Dans l’ouvrage qu’il a dirigé, « Grande pauvreté, inégalités sociales et école. Sortir de la fatalité », Choukri Ben Ayed questionne l’action de l’école en matière de lutte contre les inégalités en croisant études scientifiques et expériences de terrain.

Alors que trois millions d’élèves ont des parents pauvres, les études internationales montrant l’incapacité de l’école française à corriger les inégalités sociales se multiplient. Face à ce constat, quels sont les éléments qui permettent de sortir de la fatalité ? C’est à cet objectif ambitieux que s’attelle l’ouvrage Grande pauvreté, inégalités sociales et école. Sortir de la fatalité (Editions Berger-Levrault, 256 pages, 29 euros) dirigé par le sociologue Choukri Ben Ayed, et préfacé par l’historien et ancien recteur Philippe Joutard.

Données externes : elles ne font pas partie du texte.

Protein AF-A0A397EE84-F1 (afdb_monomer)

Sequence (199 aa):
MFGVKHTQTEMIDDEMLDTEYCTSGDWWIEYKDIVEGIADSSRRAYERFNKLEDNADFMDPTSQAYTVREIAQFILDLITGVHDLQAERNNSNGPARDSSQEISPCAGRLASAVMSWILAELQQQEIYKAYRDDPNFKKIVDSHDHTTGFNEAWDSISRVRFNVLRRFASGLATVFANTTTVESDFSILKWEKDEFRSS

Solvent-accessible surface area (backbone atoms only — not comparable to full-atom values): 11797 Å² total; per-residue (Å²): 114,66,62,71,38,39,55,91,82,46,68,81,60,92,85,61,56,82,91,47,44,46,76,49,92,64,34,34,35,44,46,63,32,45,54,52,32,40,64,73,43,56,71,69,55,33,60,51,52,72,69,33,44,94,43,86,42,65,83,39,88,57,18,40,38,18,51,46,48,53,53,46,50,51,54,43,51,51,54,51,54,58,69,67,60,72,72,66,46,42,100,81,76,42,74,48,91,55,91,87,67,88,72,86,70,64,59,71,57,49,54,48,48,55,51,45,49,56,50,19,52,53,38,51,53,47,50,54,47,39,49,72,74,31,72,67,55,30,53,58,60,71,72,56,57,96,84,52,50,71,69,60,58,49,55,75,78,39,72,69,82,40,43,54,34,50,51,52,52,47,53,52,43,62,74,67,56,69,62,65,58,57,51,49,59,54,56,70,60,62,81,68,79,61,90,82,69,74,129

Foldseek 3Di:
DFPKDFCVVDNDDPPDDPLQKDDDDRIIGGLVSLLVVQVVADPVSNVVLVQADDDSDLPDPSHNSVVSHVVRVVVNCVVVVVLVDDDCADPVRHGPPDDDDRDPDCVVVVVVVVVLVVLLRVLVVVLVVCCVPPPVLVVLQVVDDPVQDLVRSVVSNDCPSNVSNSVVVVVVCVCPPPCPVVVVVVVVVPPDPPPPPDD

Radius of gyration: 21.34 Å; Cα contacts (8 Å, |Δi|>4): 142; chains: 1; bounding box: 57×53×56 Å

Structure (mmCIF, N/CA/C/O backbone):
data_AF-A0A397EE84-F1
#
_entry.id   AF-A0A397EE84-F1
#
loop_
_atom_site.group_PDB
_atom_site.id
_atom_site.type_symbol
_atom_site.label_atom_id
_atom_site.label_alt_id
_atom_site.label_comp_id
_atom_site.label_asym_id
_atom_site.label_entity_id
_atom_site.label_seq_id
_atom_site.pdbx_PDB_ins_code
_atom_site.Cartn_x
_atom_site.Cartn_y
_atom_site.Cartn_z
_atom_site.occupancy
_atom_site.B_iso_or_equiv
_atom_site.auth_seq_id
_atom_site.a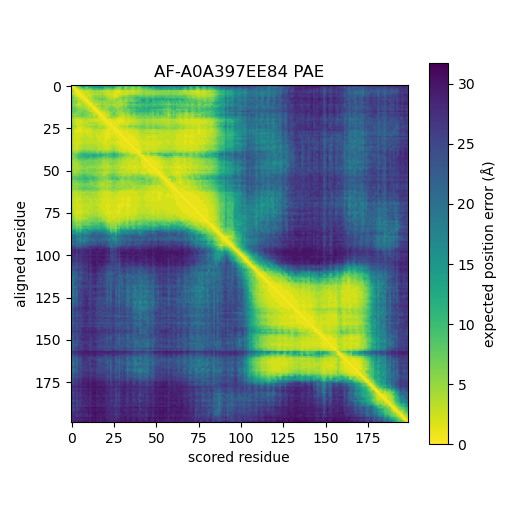uth_comp_id
_atom_site.auth_asym_id
_atom_site.auth_atom_id
_atom_site.pdbx_PDB_model_num
ATOM 1 N N . MET A 1 1 ? -4.875 0.411 -6.065 1.00 50.75 1 MET A N 1
ATOM 2 C CA . MET A 1 1 ? -3.942 -0.744 -6.035 1.00 50.75 1 MET A CA 1
ATOM 3 C C . MET A 1 1 ? -2.788 -0.377 -6.944 1.00 50.75 1 MET A C 1
ATOM 5 O O . MET A 1 1 ? -3.068 0.116 -8.023 1.00 50.75 1 MET A O 1
ATOM 9 N N . PHE A 1 2 ? -1.542 -0.547 -6.506 1.00 63.88 2 PHE A N 1
ATOM 10 C CA . PHE A 1 2 ? -0.366 -0.217 -7.315 1.00 63.88 2 PHE A CA 1
ATOM 11 C C . PH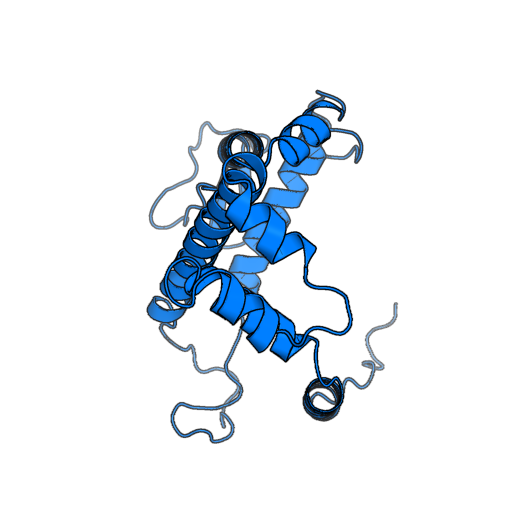E A 1 2 ? -0.283 -1.187 -8.507 1.00 63.88 2 PHE A C 1
ATOM 13 O O . PHE A 1 2 ? -0.235 -2.399 -8.293 1.00 63.88 2 PHE A O 1
ATOM 20 N N . GLY A 1 3 ? -0.360 -0.679 -9.738 1.00 73.12 3 GLY A N 1
ATOM 21 C CA . GLY A 1 3 ? -0.412 -1.453 -10.984 1.00 73.12 3 GLY A CA 1
ATOM 22 C C . GLY A 1 3 ? 0.926 -2.095 -11.352 1.00 73.12 3 GLY A C 1
ATOM 23 O O . GLY A 1 3 ? 1.525 -1.753 -12.362 1.00 73.12 3 GLY A O 1
ATOM 24 N N . VAL A 1 4 ? 1.422 -3.018 -10.524 1.00 79.69 4 VAL A N 1
ATOM 25 C CA . VAL A 1 4 ? 2.667 -3.745 -10.812 1.00 79.69 4 VAL A CA 1
ATOM 26 C C . VAL A 1 4 ? 2.453 -4.708 -11.978 1.00 79.69 4 VAL A C 1
ATOM 28 O O . VAL A 1 4 ? 1.522 -5.517 -11.968 1.00 79.69 4 VAL A O 1
ATOM 31 N N . LYS A 1 5 ? 3.356 -4.649 -12.953 1.00 83.56 5 LYS A N 1
ATOM 32 C CA . LYS A 1 5 ? 3.301 -5.389 -14.212 1.00 83.56 5 LYS A CA 1
ATOM 33 C C . LYS A 1 5 ? 4.517 -6.292 -14.359 1.00 83.56 5 LYS A C 1
ATOM 35 O O . LYS A 1 5 ? 5.587 -6.019 -13.819 1.00 83.56 5 LYS A O 1
ATOM 40 N N . HIS A 1 6 ? 4.339 -7.376 -15.107 1.00 81.31 6 HIS A N 1
ATOM 41 C CA . HIS A 1 6 ? 5.419 -8.287 -15.476 1.00 81.31 6 HIS A CA 1
ATOM 42 C C . HIS A 1 6 ? 5.742 -8.101 -16.954 1.00 81.31 6 HIS A C 1
ATOM 44 O O . HIS A 1 6 ? 4.838 -8.163 -17.789 1.00 81.31 6 HIS A O 1
ATOM 50 N N . THR A 1 7 ? 7.027 -7.982 -17.278 1.00 76.94 7 THR A N 1
ATOM 51 C CA . THR A 1 7 ? 7.559 -7.778 -18.638 1.00 76.94 7 THR A CA 1
ATOM 52 C C . THR A 1 7 ? 7.100 -8.809 -19.674 1.00 76.94 7 THR A C 1
ATOM 54 O O . THR A 1 7 ? 7.114 -8.519 -20.858 1.00 76.94 7 THR A O 1
ATOM 57 N N . GLN A 1 8 ? 6.669 -10.009 -19.275 1.00 72.19 8 GLN A N 1
ATOM 58 C CA . GLN A 1 8 ? 6.167 -11.033 -20.200 1.00 72.19 8 GLN A CA 1
ATOM 59 C C . GLN A 1 8 ? 4.680 -10.869 -20.536 1.00 72.19 8 GLN A C 1
ATOM 61 O O . GLN A 1 8 ? 4.215 -11.403 -21.541 1.00 72.19 8 GLN A O 1
ATOM 66 N N . THR A 1 9 ? 3.927 -10.178 -19.676 1.00 72.06 9 THR A N 1
ATOM 67 C CA . THR A 1 9 ? 2.476 -9.987 -19.832 1.00 72.06 9 THR A CA 1
ATOM 68 C C . THR A 1 9 ? 2.164 -8.600 -20.377 1.00 72.06 9 THR A C 1
ATOM 70 O O . THR A 1 9 ? 1.318 -8.459 -21.254 1.00 72.06 9 THR A O 1
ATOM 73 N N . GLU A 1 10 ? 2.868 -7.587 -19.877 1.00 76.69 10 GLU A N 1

Dans les débats sur l’école, on parle régulièrement d’« inégalités » scolaires ou sociales entre les élèves, moins souvent de « pauvreté » comme dans cet ouvrage. Le mot fait-il peur ?

Les données statistiques du ministère reposent dans la majorité des cas sur quelques variables standardisées (du type élèves « favorisés », « très favorisés », « défavorisés »…) qui, si elles permettent de montrer les inégalités scolaires entre classes sociales, masquent les conditions de vie réelles des individus, en invisibilisant les plus pauvres d’entre eux. De fait, la grande pauvreté n’est pas considérée comme une problématique centrale des politiques éducatives.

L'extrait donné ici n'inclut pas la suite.